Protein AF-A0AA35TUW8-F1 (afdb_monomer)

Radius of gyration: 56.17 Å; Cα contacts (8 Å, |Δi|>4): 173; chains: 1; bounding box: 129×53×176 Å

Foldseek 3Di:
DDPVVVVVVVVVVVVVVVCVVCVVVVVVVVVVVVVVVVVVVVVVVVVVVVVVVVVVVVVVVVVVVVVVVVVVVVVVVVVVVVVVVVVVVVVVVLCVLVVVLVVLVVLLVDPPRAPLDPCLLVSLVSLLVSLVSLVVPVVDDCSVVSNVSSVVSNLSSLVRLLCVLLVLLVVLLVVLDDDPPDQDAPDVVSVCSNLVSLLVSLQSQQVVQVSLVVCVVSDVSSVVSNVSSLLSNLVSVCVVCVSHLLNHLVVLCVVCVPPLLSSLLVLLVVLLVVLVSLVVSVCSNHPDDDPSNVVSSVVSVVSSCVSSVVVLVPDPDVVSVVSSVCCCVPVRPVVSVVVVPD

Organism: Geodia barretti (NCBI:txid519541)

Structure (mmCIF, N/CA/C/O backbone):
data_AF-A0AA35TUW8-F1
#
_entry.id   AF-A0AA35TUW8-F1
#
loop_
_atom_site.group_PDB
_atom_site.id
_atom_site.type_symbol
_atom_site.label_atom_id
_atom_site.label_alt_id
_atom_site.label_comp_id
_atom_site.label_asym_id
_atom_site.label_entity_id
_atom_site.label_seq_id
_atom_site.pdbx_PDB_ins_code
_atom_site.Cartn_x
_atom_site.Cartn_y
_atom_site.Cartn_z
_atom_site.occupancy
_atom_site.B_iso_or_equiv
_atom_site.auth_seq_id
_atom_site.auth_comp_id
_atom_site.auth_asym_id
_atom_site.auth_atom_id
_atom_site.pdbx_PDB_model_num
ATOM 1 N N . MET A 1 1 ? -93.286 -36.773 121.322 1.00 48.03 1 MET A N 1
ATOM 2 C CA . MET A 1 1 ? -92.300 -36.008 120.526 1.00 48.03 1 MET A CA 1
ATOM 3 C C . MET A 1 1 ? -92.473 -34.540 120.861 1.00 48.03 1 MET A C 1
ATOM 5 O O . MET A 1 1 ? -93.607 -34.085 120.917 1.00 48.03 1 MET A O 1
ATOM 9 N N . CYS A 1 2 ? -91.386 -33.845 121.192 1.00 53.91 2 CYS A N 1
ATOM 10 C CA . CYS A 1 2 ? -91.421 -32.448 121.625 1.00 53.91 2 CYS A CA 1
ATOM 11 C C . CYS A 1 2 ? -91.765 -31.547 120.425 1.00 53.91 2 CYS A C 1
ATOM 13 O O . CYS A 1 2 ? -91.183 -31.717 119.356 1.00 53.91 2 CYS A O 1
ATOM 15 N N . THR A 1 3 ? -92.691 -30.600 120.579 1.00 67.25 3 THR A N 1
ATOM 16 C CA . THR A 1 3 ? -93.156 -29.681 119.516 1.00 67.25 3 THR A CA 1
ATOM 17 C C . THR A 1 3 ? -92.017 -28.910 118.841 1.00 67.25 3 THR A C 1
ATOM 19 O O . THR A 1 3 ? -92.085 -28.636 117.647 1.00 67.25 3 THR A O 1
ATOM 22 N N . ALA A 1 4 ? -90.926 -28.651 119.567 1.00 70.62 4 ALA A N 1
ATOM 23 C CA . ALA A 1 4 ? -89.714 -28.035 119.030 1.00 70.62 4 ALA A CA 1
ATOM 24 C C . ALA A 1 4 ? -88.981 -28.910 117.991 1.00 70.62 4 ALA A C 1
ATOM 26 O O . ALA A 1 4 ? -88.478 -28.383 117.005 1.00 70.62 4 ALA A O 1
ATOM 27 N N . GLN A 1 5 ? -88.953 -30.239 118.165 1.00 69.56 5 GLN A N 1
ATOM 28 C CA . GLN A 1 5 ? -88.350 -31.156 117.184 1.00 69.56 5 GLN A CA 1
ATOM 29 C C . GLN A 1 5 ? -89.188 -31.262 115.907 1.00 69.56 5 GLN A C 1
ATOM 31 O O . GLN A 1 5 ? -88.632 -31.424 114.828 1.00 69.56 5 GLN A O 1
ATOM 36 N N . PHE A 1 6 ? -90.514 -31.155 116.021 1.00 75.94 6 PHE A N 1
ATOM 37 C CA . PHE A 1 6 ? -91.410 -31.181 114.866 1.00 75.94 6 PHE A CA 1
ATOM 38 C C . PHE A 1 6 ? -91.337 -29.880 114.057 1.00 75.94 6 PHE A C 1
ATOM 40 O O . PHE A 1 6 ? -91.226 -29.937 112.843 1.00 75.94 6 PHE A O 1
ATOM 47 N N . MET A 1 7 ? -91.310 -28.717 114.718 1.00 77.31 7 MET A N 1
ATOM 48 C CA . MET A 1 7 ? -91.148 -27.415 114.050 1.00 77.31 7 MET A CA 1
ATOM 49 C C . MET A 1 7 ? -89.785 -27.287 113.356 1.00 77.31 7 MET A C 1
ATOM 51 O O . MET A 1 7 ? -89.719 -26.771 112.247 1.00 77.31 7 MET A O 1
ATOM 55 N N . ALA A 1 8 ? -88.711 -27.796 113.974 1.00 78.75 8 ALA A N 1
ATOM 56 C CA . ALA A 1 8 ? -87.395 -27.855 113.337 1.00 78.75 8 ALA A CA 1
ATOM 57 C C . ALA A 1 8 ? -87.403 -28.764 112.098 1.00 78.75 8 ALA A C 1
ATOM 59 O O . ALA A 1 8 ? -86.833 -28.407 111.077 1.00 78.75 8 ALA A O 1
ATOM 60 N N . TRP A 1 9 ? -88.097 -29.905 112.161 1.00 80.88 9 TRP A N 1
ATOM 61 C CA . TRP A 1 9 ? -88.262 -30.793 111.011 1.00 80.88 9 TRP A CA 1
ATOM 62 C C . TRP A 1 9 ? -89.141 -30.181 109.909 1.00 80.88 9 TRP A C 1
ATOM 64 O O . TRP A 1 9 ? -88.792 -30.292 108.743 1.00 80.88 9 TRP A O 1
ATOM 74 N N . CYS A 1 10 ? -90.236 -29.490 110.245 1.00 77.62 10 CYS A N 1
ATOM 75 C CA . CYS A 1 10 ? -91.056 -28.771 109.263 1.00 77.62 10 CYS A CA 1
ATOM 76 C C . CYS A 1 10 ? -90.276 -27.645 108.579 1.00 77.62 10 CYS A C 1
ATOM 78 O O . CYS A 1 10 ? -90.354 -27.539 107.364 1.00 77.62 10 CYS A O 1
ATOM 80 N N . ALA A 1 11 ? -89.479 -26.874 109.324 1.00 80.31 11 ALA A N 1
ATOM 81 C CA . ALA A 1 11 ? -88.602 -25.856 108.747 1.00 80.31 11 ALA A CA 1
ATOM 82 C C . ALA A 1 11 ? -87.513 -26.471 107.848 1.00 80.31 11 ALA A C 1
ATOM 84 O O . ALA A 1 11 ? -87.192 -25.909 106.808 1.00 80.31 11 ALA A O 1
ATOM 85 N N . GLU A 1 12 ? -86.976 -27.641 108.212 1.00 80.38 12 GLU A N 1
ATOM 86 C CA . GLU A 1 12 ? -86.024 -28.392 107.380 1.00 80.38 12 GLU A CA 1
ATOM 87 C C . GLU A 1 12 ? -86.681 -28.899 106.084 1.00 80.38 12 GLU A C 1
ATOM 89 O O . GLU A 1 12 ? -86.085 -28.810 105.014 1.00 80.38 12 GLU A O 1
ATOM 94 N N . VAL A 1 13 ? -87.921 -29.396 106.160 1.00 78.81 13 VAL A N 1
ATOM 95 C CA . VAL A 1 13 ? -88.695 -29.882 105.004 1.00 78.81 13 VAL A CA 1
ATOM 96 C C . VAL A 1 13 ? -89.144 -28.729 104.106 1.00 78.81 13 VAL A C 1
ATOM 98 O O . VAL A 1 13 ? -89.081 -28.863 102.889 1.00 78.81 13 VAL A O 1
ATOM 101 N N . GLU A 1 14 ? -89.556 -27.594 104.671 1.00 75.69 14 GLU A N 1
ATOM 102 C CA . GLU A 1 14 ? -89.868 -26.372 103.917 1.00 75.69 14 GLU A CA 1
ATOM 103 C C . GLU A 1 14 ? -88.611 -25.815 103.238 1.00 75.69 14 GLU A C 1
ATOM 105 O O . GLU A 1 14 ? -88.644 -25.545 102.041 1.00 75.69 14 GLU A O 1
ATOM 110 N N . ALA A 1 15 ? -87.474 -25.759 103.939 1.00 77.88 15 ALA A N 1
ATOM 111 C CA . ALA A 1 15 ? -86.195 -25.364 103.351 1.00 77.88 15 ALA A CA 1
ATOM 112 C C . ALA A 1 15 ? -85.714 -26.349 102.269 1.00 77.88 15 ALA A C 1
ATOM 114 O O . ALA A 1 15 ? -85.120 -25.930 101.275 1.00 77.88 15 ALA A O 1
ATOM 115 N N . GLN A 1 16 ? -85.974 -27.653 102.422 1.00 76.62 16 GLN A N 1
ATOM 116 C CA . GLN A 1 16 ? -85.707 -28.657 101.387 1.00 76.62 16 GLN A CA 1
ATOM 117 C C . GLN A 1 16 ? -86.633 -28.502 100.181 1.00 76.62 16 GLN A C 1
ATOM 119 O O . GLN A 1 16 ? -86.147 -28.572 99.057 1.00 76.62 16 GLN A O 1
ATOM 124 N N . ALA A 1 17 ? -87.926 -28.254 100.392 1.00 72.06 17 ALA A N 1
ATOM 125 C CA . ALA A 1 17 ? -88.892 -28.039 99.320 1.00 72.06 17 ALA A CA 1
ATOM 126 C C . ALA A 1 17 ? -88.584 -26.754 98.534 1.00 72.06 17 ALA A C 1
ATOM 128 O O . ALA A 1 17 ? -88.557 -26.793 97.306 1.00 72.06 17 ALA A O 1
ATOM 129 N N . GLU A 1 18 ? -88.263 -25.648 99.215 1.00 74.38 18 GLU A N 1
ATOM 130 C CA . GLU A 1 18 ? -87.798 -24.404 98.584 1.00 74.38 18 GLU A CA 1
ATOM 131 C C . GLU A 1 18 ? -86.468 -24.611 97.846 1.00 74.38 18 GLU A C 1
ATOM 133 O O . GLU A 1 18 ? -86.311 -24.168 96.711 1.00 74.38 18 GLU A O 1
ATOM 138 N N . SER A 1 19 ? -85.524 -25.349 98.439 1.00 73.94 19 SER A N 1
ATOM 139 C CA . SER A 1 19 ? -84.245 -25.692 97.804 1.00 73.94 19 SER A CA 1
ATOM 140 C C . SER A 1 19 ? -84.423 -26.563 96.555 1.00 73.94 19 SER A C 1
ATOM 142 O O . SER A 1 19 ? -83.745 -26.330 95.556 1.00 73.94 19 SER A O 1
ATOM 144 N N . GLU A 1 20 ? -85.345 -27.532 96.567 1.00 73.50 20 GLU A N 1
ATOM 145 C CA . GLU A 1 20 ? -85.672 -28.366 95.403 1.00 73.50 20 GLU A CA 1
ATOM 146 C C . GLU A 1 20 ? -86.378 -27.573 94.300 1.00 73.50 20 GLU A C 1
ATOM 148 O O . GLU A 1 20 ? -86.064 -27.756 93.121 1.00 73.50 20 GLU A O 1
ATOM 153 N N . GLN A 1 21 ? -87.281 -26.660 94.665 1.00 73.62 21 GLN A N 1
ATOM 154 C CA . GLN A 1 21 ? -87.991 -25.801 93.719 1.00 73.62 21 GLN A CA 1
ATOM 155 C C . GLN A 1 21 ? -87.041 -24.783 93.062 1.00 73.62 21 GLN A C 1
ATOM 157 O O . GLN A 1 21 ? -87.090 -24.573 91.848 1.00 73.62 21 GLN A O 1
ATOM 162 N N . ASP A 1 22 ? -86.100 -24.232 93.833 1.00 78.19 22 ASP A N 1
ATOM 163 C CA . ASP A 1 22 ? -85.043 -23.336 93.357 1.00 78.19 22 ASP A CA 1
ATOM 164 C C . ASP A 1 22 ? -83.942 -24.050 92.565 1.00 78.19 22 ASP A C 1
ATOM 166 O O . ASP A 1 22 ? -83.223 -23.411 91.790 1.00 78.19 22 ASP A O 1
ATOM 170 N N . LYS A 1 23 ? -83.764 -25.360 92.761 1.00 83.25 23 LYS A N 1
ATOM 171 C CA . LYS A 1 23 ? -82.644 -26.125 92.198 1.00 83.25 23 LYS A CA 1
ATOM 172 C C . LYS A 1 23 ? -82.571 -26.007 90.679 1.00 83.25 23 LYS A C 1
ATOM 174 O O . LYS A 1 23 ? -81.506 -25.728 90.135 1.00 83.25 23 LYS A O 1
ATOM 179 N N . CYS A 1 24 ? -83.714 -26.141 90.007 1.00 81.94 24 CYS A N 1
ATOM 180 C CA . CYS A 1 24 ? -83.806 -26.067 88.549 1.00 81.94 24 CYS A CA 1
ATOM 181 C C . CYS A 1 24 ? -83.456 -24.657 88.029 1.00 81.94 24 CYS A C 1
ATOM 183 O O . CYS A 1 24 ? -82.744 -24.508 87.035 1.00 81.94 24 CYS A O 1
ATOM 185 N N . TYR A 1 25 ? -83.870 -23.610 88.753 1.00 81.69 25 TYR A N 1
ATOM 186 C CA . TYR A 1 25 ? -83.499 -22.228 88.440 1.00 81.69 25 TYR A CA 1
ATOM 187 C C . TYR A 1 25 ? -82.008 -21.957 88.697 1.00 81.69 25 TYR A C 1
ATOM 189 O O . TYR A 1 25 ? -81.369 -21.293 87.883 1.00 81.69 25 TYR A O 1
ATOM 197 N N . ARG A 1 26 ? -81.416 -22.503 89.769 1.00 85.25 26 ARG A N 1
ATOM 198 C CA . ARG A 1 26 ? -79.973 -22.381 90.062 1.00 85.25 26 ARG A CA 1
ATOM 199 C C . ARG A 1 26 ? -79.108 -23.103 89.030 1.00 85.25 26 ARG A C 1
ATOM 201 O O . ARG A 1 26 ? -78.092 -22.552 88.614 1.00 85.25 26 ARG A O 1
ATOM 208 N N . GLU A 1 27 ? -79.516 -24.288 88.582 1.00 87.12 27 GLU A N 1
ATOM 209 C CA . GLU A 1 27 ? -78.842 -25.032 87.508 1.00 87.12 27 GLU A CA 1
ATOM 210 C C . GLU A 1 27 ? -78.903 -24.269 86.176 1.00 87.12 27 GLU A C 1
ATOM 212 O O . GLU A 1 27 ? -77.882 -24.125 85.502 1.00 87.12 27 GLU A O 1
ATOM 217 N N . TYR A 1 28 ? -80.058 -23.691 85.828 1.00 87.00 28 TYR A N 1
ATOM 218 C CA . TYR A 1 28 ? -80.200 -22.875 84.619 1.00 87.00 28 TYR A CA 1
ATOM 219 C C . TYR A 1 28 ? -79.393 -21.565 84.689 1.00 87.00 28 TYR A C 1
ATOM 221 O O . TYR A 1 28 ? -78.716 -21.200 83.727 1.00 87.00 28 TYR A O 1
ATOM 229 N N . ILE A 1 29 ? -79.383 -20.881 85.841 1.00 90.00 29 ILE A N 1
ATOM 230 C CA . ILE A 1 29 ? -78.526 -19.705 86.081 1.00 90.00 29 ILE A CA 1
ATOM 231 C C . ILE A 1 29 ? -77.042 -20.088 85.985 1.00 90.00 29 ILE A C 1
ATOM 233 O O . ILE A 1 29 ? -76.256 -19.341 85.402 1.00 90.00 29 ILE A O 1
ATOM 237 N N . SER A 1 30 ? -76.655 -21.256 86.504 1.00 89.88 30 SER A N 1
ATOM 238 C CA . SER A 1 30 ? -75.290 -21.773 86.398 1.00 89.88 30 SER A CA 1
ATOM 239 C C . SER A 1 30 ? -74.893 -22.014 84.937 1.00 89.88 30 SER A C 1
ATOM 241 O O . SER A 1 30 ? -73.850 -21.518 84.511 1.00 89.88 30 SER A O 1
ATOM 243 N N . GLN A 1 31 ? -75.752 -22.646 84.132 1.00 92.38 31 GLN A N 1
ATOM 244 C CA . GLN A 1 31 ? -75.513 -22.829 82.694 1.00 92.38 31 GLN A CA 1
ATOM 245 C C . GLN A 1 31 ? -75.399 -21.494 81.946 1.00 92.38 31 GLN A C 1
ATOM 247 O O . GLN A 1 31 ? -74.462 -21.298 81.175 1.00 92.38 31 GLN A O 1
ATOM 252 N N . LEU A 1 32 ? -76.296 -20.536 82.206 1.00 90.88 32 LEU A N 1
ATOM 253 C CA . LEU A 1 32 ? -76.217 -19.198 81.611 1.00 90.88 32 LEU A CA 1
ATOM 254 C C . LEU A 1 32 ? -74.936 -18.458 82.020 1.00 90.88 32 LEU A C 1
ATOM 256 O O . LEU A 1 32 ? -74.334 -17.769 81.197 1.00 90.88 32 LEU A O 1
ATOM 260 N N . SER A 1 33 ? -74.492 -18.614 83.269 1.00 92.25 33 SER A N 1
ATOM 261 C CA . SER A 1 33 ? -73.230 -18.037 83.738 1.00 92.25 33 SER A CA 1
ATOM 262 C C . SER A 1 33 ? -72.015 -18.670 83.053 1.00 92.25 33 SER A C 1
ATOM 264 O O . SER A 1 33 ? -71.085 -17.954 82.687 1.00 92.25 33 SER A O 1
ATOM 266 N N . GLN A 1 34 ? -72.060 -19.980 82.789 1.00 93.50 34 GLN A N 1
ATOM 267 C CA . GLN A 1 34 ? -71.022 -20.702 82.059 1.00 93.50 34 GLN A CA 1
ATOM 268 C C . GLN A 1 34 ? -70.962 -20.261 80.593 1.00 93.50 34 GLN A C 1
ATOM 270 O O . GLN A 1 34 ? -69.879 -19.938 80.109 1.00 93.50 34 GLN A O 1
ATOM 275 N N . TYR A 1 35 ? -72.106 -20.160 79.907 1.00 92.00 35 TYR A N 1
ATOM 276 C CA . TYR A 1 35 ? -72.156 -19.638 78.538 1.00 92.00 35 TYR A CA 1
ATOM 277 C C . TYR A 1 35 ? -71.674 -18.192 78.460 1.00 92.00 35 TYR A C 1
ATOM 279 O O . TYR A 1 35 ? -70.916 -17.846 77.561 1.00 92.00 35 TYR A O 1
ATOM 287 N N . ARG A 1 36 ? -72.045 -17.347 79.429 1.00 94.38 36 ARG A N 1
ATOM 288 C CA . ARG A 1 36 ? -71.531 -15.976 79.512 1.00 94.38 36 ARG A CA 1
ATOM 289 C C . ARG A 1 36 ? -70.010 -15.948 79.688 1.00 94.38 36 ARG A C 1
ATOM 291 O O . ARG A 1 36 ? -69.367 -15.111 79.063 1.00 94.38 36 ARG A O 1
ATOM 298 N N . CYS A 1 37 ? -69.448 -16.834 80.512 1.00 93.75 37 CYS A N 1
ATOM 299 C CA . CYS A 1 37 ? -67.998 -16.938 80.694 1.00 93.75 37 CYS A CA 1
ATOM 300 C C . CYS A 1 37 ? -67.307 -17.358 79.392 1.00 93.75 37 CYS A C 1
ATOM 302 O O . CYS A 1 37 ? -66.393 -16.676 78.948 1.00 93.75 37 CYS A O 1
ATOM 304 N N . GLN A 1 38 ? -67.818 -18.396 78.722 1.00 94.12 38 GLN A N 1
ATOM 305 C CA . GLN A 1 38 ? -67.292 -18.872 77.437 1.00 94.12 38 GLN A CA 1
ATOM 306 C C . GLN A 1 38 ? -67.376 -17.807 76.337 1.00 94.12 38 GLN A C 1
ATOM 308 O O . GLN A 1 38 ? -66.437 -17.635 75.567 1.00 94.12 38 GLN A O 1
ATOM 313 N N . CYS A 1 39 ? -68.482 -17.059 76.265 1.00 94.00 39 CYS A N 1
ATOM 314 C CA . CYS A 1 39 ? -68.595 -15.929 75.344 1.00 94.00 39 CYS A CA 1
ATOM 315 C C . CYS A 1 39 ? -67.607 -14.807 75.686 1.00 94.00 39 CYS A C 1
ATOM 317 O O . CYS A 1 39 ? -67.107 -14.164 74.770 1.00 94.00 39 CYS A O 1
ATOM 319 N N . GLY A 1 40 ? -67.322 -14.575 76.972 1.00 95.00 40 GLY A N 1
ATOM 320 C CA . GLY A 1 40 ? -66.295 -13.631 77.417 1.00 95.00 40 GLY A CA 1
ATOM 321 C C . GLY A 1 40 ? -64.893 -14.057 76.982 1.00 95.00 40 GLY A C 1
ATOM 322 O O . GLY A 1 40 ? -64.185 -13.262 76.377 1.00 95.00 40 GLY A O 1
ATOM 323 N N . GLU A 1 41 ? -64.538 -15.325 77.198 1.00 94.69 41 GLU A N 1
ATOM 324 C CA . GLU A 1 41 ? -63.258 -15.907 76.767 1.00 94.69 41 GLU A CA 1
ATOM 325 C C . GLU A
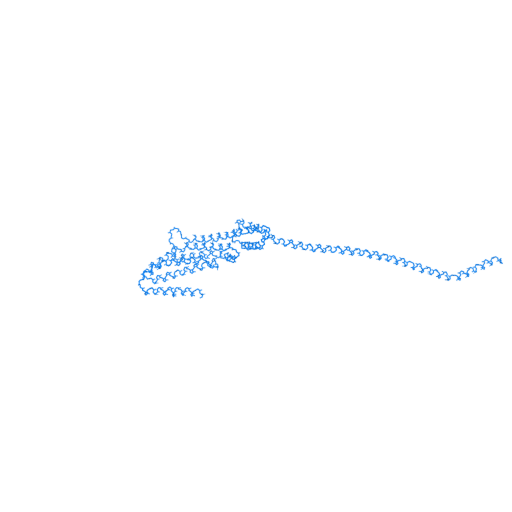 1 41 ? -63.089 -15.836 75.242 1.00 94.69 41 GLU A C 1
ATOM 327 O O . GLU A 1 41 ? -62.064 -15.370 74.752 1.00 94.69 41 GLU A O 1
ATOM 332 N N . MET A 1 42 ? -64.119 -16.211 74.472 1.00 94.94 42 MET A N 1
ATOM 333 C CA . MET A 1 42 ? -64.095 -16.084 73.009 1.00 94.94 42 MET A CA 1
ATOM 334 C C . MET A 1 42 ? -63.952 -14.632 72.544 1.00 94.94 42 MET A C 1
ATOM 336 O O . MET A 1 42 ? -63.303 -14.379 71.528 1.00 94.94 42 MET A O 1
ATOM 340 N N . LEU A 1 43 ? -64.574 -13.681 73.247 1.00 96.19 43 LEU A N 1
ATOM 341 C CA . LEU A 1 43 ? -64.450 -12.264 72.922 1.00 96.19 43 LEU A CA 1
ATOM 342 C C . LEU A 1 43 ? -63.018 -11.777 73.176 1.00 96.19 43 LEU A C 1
:::::
- [PROBLEM] All lines above between those holding "ATOM 208 N N" and "ATOM 252 N N", inclusive, must be set down unchanged, and no other line may be included.

- [EXERCISE ANSWER]
ATOM 208 N N . GLU A 1 27 ? -79.516 -24.288 88.582 1.00 87.12 27 GLU A N 1
ATOM 209 C CA . GLU A 1 27 ? -78.842 -25.032 87.508 1.00 87.12 27 GLU A CA 1
ATOM 210 C C . GLU A 1 27 ? -78.903 -24.269 86.176 1.00 87.12 27 GLU A C 1
ATOM 212 O O . GLU A 1 27 ? -77.882 -24.125 85.502 1.00 87.12 27 GLU A O 1
ATOM 217 N N . TYR A 1 28 ? -80.058 -23.691 85.828 1.00 87.00 28 TYR A N 1
ATOM 218 C CA . TYR A 1 28 ? -80.200 -22.875 84.619 1.00 87.00 28 TYR A CA 1
ATOM 219 C C . TYR A 1 28 ? -79.393 -21.565 84.689 1.00 87.00 28 TYR A C 1
ATOM 221 O O . TYR A 1 28 ? -78.716 -21.200 83.727 1.00 87.00 28 TYR A O 1
ATOM 229 N N . ILE A 1 29 ? -79.383 -20.881 85.841 1.00 90.00 29 ILE A N 1
ATOM 230 C CA . ILE A 1 29 ? -78.526 -19.705 86.081 1.00 90.00 29 ILE A CA 1
ATOM 231 C C . ILE A 1 29 ? -77.042 -20.088 85.985 1.00 90.00 29 ILE A C 1
ATOM 233 O O . ILE A 1 29 ? -76.256 -19.341 85.402 1.00 90.00 29 ILE A O 1
ATOM 237 N N . SER A 1 30 ? -76.655 -21.256 86.504 1.00 89.88 30 SER A N 1
ATOM 238 C CA . SER A 1 30 ? -75.290 -21.773 86.398 1.00 89.88 30 SER A CA 1
ATOM 239 C C . SER A 1 30 ? -74.893 -22.014 84.937 1.00 89.88 30 SER A C 1
ATOM 241 O O . SER A 1 30 ? -73.850 -21.518 84.511 1.00 89.88 30 SER A O 1
ATOM 243 N N . GLN A 1 31 ? -75.752 -22.646 84.132 1.00 92.38 31 GLN A N 1
ATOM 244 C CA . GLN A 1 31 ? -75.513 -22.829 82.694 1.00 92.38 31 GLN A CA 1
ATOM 245 C C . GLN A 1 31 ? -75.399 -21.494 81.946 1.00 92.38 31 GLN A C 1
ATOM 247 O O . GLN A 1 31 ? -74.462 -21.298 81.175 1.00 92.38 31 GLN A O 1
ATOM 252 N N . LEU A 1 32 ? -76.296 -20.536 82.206 1.00 90.88 32 LEU A N 1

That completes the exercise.